# ASSIGNMENT
After finding the line with "ATOM 68 N N" in the data below, set down exactly each line through the one with "ATOM 72 O O", inclusive, and stop there.

Dataset records
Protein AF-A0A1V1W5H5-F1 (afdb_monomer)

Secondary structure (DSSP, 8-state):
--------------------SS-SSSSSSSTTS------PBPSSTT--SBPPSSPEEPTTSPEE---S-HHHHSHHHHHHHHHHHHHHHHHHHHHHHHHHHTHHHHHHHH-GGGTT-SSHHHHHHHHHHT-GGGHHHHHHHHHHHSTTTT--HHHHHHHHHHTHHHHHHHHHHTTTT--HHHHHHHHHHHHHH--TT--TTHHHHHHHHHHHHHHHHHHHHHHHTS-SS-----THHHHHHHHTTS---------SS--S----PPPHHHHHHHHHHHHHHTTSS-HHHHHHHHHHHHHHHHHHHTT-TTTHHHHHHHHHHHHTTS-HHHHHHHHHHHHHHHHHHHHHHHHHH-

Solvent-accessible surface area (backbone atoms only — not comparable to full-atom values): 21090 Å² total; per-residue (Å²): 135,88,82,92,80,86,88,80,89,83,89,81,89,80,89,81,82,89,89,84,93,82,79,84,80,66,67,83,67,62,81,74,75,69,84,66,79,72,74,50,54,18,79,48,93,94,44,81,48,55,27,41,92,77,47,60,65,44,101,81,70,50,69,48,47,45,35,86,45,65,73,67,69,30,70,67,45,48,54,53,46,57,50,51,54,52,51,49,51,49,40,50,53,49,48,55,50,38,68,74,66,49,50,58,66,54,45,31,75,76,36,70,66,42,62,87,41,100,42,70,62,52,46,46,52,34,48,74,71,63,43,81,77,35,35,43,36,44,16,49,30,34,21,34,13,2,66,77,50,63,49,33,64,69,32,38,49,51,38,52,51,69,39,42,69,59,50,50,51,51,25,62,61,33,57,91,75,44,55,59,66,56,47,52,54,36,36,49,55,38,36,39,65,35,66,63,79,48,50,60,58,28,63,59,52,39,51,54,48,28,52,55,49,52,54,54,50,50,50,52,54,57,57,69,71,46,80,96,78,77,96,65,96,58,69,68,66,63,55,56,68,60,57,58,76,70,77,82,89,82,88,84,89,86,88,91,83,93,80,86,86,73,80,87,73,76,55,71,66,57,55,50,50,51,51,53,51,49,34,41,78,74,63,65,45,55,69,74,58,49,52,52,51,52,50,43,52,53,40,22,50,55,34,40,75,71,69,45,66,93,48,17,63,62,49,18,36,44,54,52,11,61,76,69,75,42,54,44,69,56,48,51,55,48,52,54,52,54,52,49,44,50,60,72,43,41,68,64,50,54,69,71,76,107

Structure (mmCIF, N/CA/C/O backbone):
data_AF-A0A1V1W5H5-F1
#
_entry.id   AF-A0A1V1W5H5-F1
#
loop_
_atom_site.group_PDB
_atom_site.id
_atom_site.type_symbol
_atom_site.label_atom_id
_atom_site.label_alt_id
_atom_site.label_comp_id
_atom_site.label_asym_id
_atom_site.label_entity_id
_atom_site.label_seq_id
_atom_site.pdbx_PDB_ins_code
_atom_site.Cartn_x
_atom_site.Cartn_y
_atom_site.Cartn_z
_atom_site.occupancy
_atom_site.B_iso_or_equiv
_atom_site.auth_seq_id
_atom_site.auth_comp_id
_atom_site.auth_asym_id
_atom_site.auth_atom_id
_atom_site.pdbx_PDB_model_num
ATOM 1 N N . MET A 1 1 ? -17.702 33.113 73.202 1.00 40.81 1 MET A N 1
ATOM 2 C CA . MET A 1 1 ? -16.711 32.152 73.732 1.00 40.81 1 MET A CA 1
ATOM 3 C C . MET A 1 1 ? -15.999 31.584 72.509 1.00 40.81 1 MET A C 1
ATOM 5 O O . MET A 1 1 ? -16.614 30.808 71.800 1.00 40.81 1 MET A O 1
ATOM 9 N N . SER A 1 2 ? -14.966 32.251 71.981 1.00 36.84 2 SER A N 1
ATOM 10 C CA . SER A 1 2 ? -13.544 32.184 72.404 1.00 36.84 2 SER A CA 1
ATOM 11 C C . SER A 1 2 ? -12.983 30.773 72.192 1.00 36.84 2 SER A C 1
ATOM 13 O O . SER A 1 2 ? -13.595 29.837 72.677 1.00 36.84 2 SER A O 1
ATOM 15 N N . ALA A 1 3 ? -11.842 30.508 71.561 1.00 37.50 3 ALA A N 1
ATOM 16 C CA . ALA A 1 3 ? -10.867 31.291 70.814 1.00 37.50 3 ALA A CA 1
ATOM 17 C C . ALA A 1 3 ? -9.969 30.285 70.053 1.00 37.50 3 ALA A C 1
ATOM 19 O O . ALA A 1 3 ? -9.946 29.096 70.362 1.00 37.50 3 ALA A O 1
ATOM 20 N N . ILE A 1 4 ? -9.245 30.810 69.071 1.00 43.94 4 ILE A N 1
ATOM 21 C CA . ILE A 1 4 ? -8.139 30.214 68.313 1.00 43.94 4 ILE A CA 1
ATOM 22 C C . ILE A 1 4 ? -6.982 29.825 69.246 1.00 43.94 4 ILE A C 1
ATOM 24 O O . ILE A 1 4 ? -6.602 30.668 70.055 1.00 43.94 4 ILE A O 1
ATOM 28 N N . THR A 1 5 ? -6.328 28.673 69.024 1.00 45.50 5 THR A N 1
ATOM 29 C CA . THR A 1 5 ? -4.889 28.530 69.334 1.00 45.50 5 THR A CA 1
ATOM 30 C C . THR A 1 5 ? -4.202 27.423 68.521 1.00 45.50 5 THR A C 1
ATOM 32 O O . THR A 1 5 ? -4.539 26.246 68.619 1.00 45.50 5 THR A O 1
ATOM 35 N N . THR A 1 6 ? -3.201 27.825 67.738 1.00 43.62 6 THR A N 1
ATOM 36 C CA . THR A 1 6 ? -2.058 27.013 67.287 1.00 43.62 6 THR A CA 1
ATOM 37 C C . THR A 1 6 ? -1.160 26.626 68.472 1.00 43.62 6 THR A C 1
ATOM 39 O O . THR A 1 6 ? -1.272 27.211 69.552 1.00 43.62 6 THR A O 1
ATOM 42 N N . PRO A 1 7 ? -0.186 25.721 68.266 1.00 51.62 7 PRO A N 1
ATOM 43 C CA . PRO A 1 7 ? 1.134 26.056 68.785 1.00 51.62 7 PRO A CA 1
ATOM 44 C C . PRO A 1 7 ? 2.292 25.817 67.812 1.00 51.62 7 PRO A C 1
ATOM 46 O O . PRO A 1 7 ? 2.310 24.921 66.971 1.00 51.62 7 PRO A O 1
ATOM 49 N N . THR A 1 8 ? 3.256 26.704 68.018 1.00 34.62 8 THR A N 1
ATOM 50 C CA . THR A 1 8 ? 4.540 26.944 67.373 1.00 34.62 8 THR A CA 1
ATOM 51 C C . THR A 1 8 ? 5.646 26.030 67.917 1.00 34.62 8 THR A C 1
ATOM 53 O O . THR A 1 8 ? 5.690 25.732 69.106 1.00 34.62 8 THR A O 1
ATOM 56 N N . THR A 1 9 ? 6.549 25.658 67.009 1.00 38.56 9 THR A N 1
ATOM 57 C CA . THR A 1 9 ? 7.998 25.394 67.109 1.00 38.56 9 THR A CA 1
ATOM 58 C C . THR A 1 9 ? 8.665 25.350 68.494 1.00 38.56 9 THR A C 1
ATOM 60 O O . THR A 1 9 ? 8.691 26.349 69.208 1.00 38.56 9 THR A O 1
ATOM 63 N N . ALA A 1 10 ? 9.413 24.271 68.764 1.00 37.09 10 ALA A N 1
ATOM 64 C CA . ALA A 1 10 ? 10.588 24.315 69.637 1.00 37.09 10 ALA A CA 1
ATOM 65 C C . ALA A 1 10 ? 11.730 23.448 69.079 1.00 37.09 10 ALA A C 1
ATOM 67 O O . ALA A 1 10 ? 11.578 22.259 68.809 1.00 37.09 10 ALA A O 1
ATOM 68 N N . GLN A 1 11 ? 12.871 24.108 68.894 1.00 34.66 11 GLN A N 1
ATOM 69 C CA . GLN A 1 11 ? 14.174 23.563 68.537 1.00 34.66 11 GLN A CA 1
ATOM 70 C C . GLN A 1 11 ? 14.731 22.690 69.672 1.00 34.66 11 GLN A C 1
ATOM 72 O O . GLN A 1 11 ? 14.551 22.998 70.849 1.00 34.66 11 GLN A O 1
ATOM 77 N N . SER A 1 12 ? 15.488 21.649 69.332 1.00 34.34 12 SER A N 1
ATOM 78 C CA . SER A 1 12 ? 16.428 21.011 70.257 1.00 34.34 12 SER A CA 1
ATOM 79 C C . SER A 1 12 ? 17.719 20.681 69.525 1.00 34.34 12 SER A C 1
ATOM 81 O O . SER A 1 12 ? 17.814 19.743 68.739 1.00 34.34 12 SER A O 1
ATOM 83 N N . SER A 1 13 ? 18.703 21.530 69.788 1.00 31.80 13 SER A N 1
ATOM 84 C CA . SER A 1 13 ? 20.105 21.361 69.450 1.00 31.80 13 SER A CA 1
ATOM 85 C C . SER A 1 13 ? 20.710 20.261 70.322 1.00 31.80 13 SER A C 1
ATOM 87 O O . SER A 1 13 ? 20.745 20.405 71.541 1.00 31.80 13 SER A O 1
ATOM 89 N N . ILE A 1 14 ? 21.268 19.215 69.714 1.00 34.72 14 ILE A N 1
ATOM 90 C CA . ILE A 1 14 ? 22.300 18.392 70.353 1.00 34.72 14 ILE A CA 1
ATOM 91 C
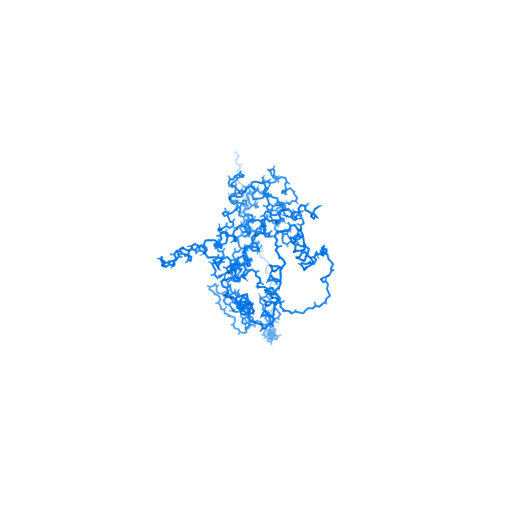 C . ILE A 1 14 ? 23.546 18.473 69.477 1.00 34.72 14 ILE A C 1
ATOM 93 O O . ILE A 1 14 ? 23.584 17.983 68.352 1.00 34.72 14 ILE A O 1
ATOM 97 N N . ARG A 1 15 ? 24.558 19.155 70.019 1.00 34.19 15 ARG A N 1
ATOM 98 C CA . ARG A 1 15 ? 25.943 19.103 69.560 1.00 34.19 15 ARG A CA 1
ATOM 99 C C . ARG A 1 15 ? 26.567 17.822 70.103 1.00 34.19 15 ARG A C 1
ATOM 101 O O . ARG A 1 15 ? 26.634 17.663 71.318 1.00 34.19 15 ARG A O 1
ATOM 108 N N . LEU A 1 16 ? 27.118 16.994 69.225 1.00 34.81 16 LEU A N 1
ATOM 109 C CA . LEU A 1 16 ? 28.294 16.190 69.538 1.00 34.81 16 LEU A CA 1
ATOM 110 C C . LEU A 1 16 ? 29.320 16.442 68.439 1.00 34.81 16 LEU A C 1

# OUTPUT BELOW
ATOM 68 N N . GLN A 1 11 ? 12.871 24.108 68.894 1.00 34.66 11 GLN A N 1
ATOM 69 C CA . GLN A 1 11 ? 14.174 23.563 68.537 1.00 34.66 11 GLN A CA 1
ATOM 70 C C . GLN A 1 11 ? 14.731 22.690 69.672 1.00 34.66 11 GLN A C 1
ATOM 72 O O . GLN A 1 11 ? 14.551 22.998 70.849 1.00 34.66 11 GLN A O 1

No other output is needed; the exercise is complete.